Anti-monotone principle
This phenom is called what?
Use the books word and describe monotone and anti-monotone.
Similar if not identical to apriori, we know if we find all subsets that are “interesting”, we don’t have to worry about supersets being more interesting.
Upward closed.
Monotone: if a subset satisfies a constraint, so does supersets.
Anti-monotone: if a subset violates, so does supersets.
How many database scans does an association using the Apriori method require?
Without apriori, As many as your largest k-item set. With apriori, as many as largest ‘interesting’ k-itemset.
4 ways to Generate candidate k-itemsets.
Which require pruning?
- Brute force: Generate every possible k-itemset. Prune.
- SQL Join: Join the DB table of k-1 itemsets to itself. Join logic: first two items identical, third item different. Sounds familiar.
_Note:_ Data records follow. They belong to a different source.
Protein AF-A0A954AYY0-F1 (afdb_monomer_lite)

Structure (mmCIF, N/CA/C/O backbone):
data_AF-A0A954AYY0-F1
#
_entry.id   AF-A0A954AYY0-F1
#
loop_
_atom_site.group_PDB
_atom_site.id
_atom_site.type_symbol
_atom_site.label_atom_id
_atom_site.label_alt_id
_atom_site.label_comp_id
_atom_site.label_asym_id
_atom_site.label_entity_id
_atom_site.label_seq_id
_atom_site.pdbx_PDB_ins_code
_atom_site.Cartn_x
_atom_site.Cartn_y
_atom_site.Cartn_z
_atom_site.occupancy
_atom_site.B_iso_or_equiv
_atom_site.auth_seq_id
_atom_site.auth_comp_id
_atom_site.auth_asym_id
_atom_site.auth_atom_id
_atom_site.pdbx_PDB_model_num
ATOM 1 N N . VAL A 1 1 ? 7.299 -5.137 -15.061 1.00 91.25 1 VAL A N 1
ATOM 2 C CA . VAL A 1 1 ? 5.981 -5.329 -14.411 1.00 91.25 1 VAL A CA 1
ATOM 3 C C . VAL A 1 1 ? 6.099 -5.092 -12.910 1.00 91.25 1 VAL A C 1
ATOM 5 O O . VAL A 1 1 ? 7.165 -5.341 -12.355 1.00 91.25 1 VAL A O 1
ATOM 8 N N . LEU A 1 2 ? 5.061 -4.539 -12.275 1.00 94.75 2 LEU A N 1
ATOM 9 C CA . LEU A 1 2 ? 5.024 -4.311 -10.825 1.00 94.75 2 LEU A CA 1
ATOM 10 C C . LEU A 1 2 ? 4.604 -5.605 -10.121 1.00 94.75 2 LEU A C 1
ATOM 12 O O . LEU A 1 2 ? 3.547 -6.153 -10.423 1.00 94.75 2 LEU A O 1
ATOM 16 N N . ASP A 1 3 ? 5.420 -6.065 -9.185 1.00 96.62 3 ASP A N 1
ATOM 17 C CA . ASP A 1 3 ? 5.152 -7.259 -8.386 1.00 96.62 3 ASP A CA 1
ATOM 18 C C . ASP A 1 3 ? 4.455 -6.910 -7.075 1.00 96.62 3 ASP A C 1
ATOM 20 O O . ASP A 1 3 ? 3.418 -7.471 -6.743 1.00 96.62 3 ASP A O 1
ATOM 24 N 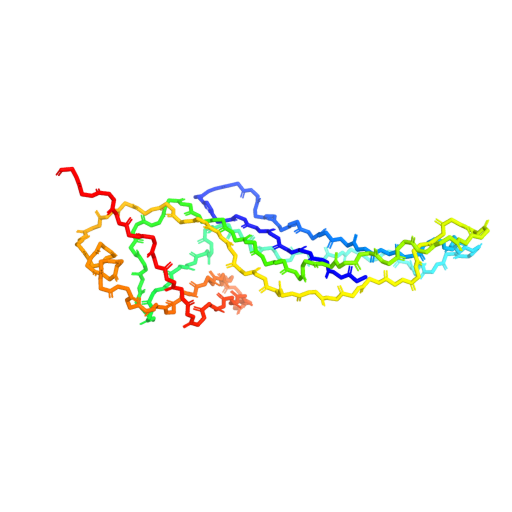N . GLN A 1 4 ? 4.983 -5.928 -6.351 1.00 96.94 4 GLN A N 1
ATOM 25 C CA . GLN A 1 4 ? 4.485 -5.595 -5.025 1.00 96.94 4 GLN A CA 1
ATOM 26 C C . GLN A 1 4 ? 4.550 -4.094 -4.786 1.00 96.94 4 GLN A C 1
ATOM 28 O O . GLN A 1 4 ? 5.524 -3.445 -5.167 1.00 96.94 4 GLN A O 1
ATOM 33 N N . ILE A 1 5 ? 3.551 -3.559 -4.092 1.00 96.94 5 ILE A N 1
ATOM 34 C CA . ILE A 1 5 ? 3.627 -2.248 -3.454 1.00 96.94 5 ILE A CA 1
ATOM 35 C C . ILE A 1 5 ? 3.379 -2.398 -1.956 1.00 96.94 5 ILE A C 1
ATOM 37 O O . ILE A 1 5 ? 2.491 -3.132 -1.524 1.00 96.94 5 ILE A O 1
ATOM 41 N N . THR A 1 6 ? 4.186 -1.712 -1.156 1.00 97.25 6 THR A N 1
ATOM 42 C CA . THR A 1 6 ? 4.014 -1.650 0.294 1.00 97.25 6 THR A CA 1
ATOM 43 C C . THR A 1 6 ? 4.235 -0.238 0.802 1.00 97.25 6 THR A C 1
ATOM 45 O O . THR A 1 6 ? 5.082 0.484 0.277 1.00 97.25 6 THR A O 1
ATOM 48 N N . TRP A 1 7 ? 3.469 0.169 1.805 1.00 96.75 7 TRP A N 1
ATOM 49 C CA . TRP A 1 7 ? 3.695 1.408 2.537 1.00 96.75 7 TRP A CA 1
ATOM 50 C C . TRP A 1 7 ? 3.189 1.262 3.967 1.00 96.75 7 TRP A C 1
ATOM 52 O O . TRP A 1 7 ? 2.379 0.386 4.275 1.00 96.75 7 TRP A O 1
ATOM 62 N N . GLN A 1 8 ? 3.664 2.162 4.820 1.00 95.50 8 GLN A N 1
ATOM 63 C CA . GLN A 1 8 ? 3.267 2.232 6.216 1.00 95.50 8 GLN A CA 1
ATOM 64 C C . GLN A 1 8 ? 2.547 3.551 6.499 1.00 95.50 8 GLN A C 1
ATOM 66 O O . GLN A 1 8 ? 2.908 4.610 5.981 1.00 95.50 8 GLN A O 1
ATOM 71 N N . MET A 1 9 ? 1.543 3.499 7.362 1.00 94.56 9 MET A N 1
ATOM 72 C CA . MET A 1 9 ? 0.963 4.633 8.066 1.00 94.56 9 MET A CA 1
ATOM 73 C C . MET A 1 9 ? 1.439 4.594 9.512 1.00 94.56 9 MET A C 1
ATOM 75 O O . MET A 1 9 ? 1.391 3.560 10.167 1.00 94.56 9 MET A O 1
ATOM 79 N N . GLN A 1 10 ? 1.913 5.724 10.012 1.00 93.25 10 GLN A N 1
ATOM 80 C CA . GLN A 1 10 ? 2.435 5.877 11.368 1.00 93.25 10 GLN A CA 1
ATOM 81 C C . GLN A 1 10 ? 2.221 7.322 11.806 1.00 93.25 10 GLN A C 1
ATOM 83 O O . GLN A 1 10 ? 1.825 8.159 11.006 1.00 93.25 10 GLN A O 1
ATOM 88 N N . ARG A 1 11 ? 2.488 7.657 13.065 1.00 89.38 11 ARG A N 1
ATOM 89 C CA . ARG A 1 11 ? 2.245 9.014 13.576 1.00 89.38 11 ARG A CA 1
ATOM 90 C C . ARG A 1 11 ? 3.131 10.096 12.935 1.00 89.38 11 ARG A C 1
ATOM 92 O O . ARG A 1 11 ? 2.716 11.250 12.845 1.00 89.38 11 ARG A O 1
ATOM 99 N N . SER A 1 12 ? 4.361 9.770 12.551 1.00 89.88 12 SER A N 1
ATOM 100 C CA . SER A 1 12 ? 5.354 10.742 12.079 1.00 89.88 12 SER A CA 1
ATOM 101 C C . SER A 1 12 ? 6.388 10.095 11.160 1.00 89.88 12 SER A C 1
ATOM 103 O O . SER A 1 12 ? 6.398 8.887 10.981 1.00 89.88 12 SER A O 1
ATOM 105 N N . GLY A 1 13 ? 7.264 10.904 10.564 1.00 89.19 13 GLY A N 1
ATOM 106 C CA . GLY A 1 13 ? 8.304 10.425 9.657 1.00 89.19 13 GLY A CA 1
ATOM 107 C C . GLY A 1 13 ? 7.948 10.623 8.188 1.00 89.19 13 GLY A C 1
ATOM 108 O O . GLY A 1 13 ? 7.026 11.367 7.839 1.00 89.19 13 GLY A O 1
ATOM 109 N N . LEU A 1 14 ? 8.746 10.005 7.321 1.00 89.50 14 LEU A N 1
ATOM 110 C CA . LEU A 1 14 ? 8.634 10.179 5.883 1.00 89.50 14 LEU A CA 1
ATOM 111 C C . LEU A 1 14 ? 7.742 9.100 5.274 1.00 89.50 14 LEU A C 1
ATOM 113 O O . LEU A 1 14 ? 8.168 7.953 5.128 1.00 89.50 14 LEU A O 1
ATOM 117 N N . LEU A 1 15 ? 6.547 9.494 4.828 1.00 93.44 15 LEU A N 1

- Fk-1 x F1 : Combine each candidate k-1 item with each candidate F1 item.Avoid duplicates by ordering each set of sets into lexicographical order.Prune.
- Fk-1 x Fk-1: Merge candidate Fk-1 sets only if thier first k-2 items are identical and the last item different.
All methods require pruning because all run the risk of generating too many candidates.
An itemset is closed if…
An itemset is maximal if…
Closed: X is closed if all supersets have less support.
Closed sets will be saved. Non-closed sets can be discarded for convenience.
Maximal: X is maximal if none of its supeersets are frequent.
Given, this list of closed frequent itemsets:
{C} = 0.3 , {A,C} = 0.2
{B,E} = 0.3 , {B,C,E} = 0.2
What do you know about:
E? EC? D? A? B?
E = .3
EC = .3
A = B = 0.2
D we don’t know.
What benefit comes from knowing maximal itemsets?
From it, you can derive all frequent itemsets.
You don’t know their support, but you know they are “important”.
Confidence based pruning:
Which of these do we care about?
ABC->D > threshold (pass)
ABC-D < threshhold
C->ABD > threshold
C->ABD < threshold
ABC->D under threshold.
We can prune all other sub-sets of ABC.
AB->CD, AC->BD, BC->AD is OUT.
How to implement Multiple Minimum Supports?
What does this do to your monotonoisity?
Minimum support based on 1-itemsets.
MST(Coke) = 3%
MST(Diamonds) = 0.1%
MST(Coke, Diamonds) = min(mst(coke),mst(diamonds)) = 0.1%
Result is no longer anti-monotone.
Give examples of constraints that are monotone and anti-monotone.
Sum and LessThan are anti-monotone
What datatypes are common for attributes?
Boolean (binomail)
Discrete (binomial)
Integer like age
Ordinal - ordered
Whats an eager classification method?
What is the other type, give examples of both
Eager methods produce the decision tree in advance.
Eager:
Hunt’s recursive decision tree algorithm.
Lazy:
Naive Bayes
Name some preprocessing steps
Fusing daa from multiple sources
Cleaning: Remove duplicates and noise
Selecting relevant records
Whats post processing
Usually data visualization
Verify good data, statistical measures and hypothosys testing
“Ensures only valid and useful results enter Decision Support System
Classification Vocab.
Give descriptive terms for atttributes in classification.
Target variable, is sometimes called dependent variable.
The other attributes are called explanitory or independent variables.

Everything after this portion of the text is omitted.